I never went to a high school reunion. I used to imagine that I would show up with a beautiful woman — I would have rented one if I had to — and if not a beautiful woman than a spitfire of a woman who would get into everybody’s face. I also used to imagine that I would have had a book deal, or somebody big was appearing in a movie that I had just written. I also imagined that I would fill out my clothes really well, that I’d be dressed in Armani and that nobody would recognize me but when they found out it was me they’d all be impressed and sorry they weren’t nicer to me when I was a kid.

But of course they wouldn’t have recognized me because I had recreated myself so far away from who I used to be.

I used to shuffle. I used to stare at the floor. I had braces of course. One time, in some kind of identity fit, I wore white pants to school. Only the once. One time, while I was making some sort of speech to the school, to the entire school, I had my hands in my pockets, and, nervously, unconsciously, I played with my zipper. I didn’t zip it up and down. I guess I just jangled with the zipper bit. I learned about this later. Much to my horror.

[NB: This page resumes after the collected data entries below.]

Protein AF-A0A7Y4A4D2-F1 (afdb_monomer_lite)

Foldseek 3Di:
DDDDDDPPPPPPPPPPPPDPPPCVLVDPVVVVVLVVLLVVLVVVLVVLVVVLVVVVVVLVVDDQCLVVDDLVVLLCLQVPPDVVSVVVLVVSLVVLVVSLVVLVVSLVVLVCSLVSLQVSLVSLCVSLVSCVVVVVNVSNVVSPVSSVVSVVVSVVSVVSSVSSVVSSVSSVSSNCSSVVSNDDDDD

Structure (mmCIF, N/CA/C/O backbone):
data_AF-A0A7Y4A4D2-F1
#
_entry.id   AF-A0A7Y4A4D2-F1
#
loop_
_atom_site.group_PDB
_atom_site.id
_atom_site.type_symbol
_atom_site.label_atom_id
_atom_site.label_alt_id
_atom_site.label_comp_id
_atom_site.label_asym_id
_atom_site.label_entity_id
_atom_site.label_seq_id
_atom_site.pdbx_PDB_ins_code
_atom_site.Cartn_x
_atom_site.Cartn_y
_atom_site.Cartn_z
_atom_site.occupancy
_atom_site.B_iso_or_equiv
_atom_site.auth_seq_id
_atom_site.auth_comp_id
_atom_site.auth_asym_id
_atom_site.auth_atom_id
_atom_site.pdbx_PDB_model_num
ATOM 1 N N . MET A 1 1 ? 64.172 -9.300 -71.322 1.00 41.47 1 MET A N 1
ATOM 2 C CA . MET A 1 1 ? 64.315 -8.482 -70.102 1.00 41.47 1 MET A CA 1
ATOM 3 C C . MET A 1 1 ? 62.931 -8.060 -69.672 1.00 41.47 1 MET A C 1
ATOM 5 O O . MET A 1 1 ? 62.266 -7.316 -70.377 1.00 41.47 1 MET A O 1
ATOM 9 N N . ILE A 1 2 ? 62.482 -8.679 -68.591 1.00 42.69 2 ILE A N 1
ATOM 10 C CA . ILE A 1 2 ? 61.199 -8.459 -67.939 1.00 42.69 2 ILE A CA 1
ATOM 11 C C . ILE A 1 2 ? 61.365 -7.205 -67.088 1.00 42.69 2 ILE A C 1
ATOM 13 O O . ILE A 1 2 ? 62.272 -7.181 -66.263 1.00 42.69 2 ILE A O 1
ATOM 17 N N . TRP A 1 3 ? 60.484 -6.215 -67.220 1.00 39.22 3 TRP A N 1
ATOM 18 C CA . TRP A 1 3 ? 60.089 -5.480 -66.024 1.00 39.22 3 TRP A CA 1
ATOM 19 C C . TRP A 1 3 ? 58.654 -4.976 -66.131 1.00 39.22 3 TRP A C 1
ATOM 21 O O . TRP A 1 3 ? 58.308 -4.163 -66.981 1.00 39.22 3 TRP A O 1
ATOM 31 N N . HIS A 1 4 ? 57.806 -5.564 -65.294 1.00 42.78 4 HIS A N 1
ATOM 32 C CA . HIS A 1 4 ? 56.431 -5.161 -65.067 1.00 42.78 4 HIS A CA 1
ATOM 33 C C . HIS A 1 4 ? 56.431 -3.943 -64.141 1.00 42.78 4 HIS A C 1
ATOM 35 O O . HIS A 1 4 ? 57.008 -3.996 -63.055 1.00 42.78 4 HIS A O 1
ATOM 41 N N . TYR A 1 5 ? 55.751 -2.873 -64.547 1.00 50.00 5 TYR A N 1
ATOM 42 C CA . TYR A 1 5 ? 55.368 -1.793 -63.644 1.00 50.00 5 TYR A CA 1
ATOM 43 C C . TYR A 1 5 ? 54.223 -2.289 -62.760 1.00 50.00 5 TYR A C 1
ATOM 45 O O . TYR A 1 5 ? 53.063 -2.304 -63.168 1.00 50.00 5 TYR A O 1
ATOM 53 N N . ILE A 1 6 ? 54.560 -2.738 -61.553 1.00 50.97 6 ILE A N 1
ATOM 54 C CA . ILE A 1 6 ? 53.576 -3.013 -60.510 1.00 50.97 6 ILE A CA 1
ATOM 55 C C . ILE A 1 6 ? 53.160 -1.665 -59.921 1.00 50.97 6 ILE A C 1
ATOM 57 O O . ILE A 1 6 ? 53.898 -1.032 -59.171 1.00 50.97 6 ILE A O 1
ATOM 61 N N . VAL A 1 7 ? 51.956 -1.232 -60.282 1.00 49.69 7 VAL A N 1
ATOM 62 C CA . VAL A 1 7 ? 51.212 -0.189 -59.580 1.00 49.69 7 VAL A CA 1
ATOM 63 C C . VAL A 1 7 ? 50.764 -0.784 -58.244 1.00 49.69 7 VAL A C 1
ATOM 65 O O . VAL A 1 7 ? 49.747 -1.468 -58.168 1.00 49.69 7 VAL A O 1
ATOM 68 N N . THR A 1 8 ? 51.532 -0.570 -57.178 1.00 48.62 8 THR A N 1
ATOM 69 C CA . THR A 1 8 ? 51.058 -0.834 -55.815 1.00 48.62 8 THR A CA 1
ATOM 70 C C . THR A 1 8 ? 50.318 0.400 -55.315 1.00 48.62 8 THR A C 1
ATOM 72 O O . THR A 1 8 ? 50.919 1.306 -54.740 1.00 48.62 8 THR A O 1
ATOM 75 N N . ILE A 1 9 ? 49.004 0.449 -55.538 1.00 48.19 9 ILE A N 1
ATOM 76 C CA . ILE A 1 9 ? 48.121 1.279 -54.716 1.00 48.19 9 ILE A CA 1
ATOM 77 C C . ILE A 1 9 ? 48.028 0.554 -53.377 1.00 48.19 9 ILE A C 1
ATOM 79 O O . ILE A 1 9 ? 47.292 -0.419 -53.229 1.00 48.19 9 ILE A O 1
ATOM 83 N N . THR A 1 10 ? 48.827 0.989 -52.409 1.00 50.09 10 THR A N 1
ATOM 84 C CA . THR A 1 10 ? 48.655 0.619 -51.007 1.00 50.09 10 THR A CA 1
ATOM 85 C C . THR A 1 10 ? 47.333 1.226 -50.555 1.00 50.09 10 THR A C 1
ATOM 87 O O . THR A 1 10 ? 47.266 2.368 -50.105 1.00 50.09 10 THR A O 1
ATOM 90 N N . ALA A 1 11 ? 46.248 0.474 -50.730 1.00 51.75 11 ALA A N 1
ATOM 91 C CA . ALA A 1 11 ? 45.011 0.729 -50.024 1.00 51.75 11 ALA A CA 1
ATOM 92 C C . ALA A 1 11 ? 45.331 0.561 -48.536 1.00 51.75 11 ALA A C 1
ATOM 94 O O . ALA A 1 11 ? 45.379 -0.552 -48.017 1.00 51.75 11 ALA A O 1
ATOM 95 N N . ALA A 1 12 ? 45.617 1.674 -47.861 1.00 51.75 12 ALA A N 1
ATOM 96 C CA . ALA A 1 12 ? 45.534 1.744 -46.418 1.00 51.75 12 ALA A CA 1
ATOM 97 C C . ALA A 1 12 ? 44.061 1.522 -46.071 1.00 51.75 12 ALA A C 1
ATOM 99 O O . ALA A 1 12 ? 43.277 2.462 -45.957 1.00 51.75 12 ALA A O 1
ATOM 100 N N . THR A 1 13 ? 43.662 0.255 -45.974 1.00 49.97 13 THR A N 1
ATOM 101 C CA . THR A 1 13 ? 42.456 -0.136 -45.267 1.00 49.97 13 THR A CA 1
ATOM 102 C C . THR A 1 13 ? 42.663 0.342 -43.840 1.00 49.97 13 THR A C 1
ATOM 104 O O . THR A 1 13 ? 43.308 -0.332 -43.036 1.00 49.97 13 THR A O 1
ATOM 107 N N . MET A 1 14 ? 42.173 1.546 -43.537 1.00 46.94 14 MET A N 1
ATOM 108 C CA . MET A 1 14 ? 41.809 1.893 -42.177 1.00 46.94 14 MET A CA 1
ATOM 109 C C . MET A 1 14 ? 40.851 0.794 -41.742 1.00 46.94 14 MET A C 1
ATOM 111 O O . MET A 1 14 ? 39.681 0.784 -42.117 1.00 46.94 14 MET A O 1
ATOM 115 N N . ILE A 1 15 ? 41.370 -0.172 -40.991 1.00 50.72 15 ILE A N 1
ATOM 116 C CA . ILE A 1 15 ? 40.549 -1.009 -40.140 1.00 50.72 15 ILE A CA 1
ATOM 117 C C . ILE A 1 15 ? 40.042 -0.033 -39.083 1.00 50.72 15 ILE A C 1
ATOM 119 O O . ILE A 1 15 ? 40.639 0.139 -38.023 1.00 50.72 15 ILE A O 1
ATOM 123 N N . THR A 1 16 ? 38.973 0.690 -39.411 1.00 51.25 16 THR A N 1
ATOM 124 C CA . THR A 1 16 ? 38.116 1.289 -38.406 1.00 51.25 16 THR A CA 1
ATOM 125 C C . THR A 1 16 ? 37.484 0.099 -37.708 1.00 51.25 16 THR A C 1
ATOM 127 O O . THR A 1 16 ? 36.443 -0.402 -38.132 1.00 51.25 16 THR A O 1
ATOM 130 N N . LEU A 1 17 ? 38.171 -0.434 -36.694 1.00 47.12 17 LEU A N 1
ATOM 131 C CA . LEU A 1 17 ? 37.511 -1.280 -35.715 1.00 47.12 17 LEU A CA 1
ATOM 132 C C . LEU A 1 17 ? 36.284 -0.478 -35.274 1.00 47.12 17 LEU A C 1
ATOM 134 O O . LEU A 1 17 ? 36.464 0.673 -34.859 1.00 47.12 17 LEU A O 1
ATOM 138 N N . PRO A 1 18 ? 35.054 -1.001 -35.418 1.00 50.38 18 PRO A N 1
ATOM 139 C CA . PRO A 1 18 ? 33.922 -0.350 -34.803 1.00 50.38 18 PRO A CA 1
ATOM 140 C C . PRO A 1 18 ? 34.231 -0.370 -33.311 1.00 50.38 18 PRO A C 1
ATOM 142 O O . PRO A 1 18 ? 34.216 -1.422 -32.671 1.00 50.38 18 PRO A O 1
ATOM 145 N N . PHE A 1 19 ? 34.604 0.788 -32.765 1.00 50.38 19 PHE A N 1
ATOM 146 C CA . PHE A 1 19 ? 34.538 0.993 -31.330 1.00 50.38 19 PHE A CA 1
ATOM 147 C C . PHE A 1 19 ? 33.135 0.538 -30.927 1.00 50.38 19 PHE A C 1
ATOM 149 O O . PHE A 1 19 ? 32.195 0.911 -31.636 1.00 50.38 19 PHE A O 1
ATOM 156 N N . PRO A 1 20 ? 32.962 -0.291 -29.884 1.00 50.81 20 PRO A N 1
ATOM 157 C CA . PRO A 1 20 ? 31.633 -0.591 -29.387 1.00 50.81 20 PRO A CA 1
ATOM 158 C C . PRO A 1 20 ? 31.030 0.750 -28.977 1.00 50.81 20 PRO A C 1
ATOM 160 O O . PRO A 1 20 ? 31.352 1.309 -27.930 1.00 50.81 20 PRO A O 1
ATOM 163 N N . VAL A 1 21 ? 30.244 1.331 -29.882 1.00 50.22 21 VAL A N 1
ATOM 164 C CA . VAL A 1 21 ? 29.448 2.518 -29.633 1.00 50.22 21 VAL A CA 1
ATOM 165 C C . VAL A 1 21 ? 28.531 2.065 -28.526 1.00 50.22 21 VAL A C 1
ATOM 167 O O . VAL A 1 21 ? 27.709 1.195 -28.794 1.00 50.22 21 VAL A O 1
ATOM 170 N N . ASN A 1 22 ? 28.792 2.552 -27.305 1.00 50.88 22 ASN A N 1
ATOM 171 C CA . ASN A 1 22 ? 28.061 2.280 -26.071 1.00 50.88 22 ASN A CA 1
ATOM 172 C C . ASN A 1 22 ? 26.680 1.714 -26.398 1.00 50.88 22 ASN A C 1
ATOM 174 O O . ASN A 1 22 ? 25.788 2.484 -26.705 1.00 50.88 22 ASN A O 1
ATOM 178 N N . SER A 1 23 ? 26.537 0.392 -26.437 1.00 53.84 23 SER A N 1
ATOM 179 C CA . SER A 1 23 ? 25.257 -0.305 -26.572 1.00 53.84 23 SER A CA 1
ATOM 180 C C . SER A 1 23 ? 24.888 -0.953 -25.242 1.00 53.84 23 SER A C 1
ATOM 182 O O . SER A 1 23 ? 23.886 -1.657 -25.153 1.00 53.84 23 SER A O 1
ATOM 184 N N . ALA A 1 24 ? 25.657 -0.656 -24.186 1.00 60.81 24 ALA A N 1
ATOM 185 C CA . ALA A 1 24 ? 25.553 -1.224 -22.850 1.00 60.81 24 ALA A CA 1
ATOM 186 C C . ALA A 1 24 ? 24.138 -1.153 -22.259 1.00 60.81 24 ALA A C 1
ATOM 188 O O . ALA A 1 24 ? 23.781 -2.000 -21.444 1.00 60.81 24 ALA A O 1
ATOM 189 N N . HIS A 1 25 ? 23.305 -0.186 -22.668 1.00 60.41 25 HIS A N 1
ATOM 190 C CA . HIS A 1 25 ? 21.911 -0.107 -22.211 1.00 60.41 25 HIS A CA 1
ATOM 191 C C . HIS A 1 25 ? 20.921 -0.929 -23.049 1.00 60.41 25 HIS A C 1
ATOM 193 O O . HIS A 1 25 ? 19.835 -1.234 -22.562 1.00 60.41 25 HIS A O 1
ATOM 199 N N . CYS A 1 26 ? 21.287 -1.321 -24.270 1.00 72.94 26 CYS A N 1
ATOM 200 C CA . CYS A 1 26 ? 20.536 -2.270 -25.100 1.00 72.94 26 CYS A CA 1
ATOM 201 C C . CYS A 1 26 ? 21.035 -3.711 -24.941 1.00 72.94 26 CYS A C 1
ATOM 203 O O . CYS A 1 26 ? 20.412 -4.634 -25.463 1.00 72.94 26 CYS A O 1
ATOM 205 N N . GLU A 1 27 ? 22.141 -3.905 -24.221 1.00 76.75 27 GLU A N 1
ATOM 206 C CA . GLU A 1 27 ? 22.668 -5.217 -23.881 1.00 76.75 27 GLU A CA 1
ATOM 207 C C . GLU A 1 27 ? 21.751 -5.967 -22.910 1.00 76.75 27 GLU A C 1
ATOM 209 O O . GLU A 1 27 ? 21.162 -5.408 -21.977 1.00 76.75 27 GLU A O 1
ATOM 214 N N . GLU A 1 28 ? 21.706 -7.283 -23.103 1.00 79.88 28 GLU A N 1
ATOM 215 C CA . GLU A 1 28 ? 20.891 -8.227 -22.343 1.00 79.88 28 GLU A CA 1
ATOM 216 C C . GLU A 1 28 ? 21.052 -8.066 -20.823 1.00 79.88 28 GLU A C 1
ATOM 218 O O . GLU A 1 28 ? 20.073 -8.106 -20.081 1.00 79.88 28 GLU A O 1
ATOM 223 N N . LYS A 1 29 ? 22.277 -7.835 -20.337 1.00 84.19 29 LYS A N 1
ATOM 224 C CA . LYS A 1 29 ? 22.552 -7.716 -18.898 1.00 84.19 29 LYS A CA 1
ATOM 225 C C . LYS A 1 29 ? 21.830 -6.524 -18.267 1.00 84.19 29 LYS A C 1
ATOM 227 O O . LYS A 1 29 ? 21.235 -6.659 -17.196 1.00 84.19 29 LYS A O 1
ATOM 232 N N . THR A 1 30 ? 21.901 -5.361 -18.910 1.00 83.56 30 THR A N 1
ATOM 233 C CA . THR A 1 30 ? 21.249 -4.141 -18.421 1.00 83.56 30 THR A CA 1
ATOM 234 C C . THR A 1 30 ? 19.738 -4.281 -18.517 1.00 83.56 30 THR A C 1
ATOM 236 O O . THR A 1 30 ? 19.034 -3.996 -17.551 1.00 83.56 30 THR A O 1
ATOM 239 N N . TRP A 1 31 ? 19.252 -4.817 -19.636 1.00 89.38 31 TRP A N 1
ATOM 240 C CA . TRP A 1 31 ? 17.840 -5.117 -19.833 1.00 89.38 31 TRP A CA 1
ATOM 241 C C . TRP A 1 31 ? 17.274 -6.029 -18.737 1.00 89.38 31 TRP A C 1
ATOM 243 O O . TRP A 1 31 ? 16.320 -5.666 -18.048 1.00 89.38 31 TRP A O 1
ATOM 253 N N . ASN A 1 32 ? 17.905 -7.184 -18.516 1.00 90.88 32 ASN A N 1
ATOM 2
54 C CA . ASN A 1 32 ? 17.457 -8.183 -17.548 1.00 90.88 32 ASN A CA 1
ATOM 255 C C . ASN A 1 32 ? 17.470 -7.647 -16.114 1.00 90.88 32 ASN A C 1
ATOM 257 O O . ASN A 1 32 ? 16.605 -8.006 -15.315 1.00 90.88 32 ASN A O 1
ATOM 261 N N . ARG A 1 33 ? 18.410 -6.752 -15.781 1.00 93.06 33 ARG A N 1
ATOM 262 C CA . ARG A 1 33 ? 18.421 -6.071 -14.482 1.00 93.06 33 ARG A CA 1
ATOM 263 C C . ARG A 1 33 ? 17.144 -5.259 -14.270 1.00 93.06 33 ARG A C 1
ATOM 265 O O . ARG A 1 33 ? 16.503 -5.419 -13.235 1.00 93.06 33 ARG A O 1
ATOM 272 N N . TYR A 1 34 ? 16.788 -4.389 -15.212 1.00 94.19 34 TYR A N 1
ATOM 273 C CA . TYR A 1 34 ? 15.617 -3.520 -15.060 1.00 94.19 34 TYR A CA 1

I understand it was really important for Janis Joplin to go to her high school reunion and rub her success and glory in other people’s faces. It didn’t work. It went terribly wrong. And my former fantasy — even if it had been true and it is so far from true now — would have gone terribly wrong too. First, I wouldn’t have impressed anyone. If the woman, if the money, hell, if the Armani suit were true, nobody would have been impressed. And they shouldn’t be. But more importantly, it’s a serious error to want to prove something to people who passed out of your life fifteen years ago. They didn’t care so much about me then and I didn’t care about them. So it all works out.

I have quite some time ago given up that fantasy. I don’t need to prove to my graduating class that I can fill out a suit. I don’t need to prove to them that I have nice teeth now, that I can dance now, that I can walk with my head up, that — quite unlike then — I’m getting some, that I’m not shy anymore.

Of course I am still shy. Of course I still don’t fill out an Armani suit, not that I have one. But I do not have to prove anything to a memory, to phantoms of a memory. And more than anything else, the realization is liberating. And hell, if a twenty year reunion comes up in four years, I might just go as myself. Now if I happened to be dating a spitfire of a woman, that would be sweet; but I promise I won’t rent one.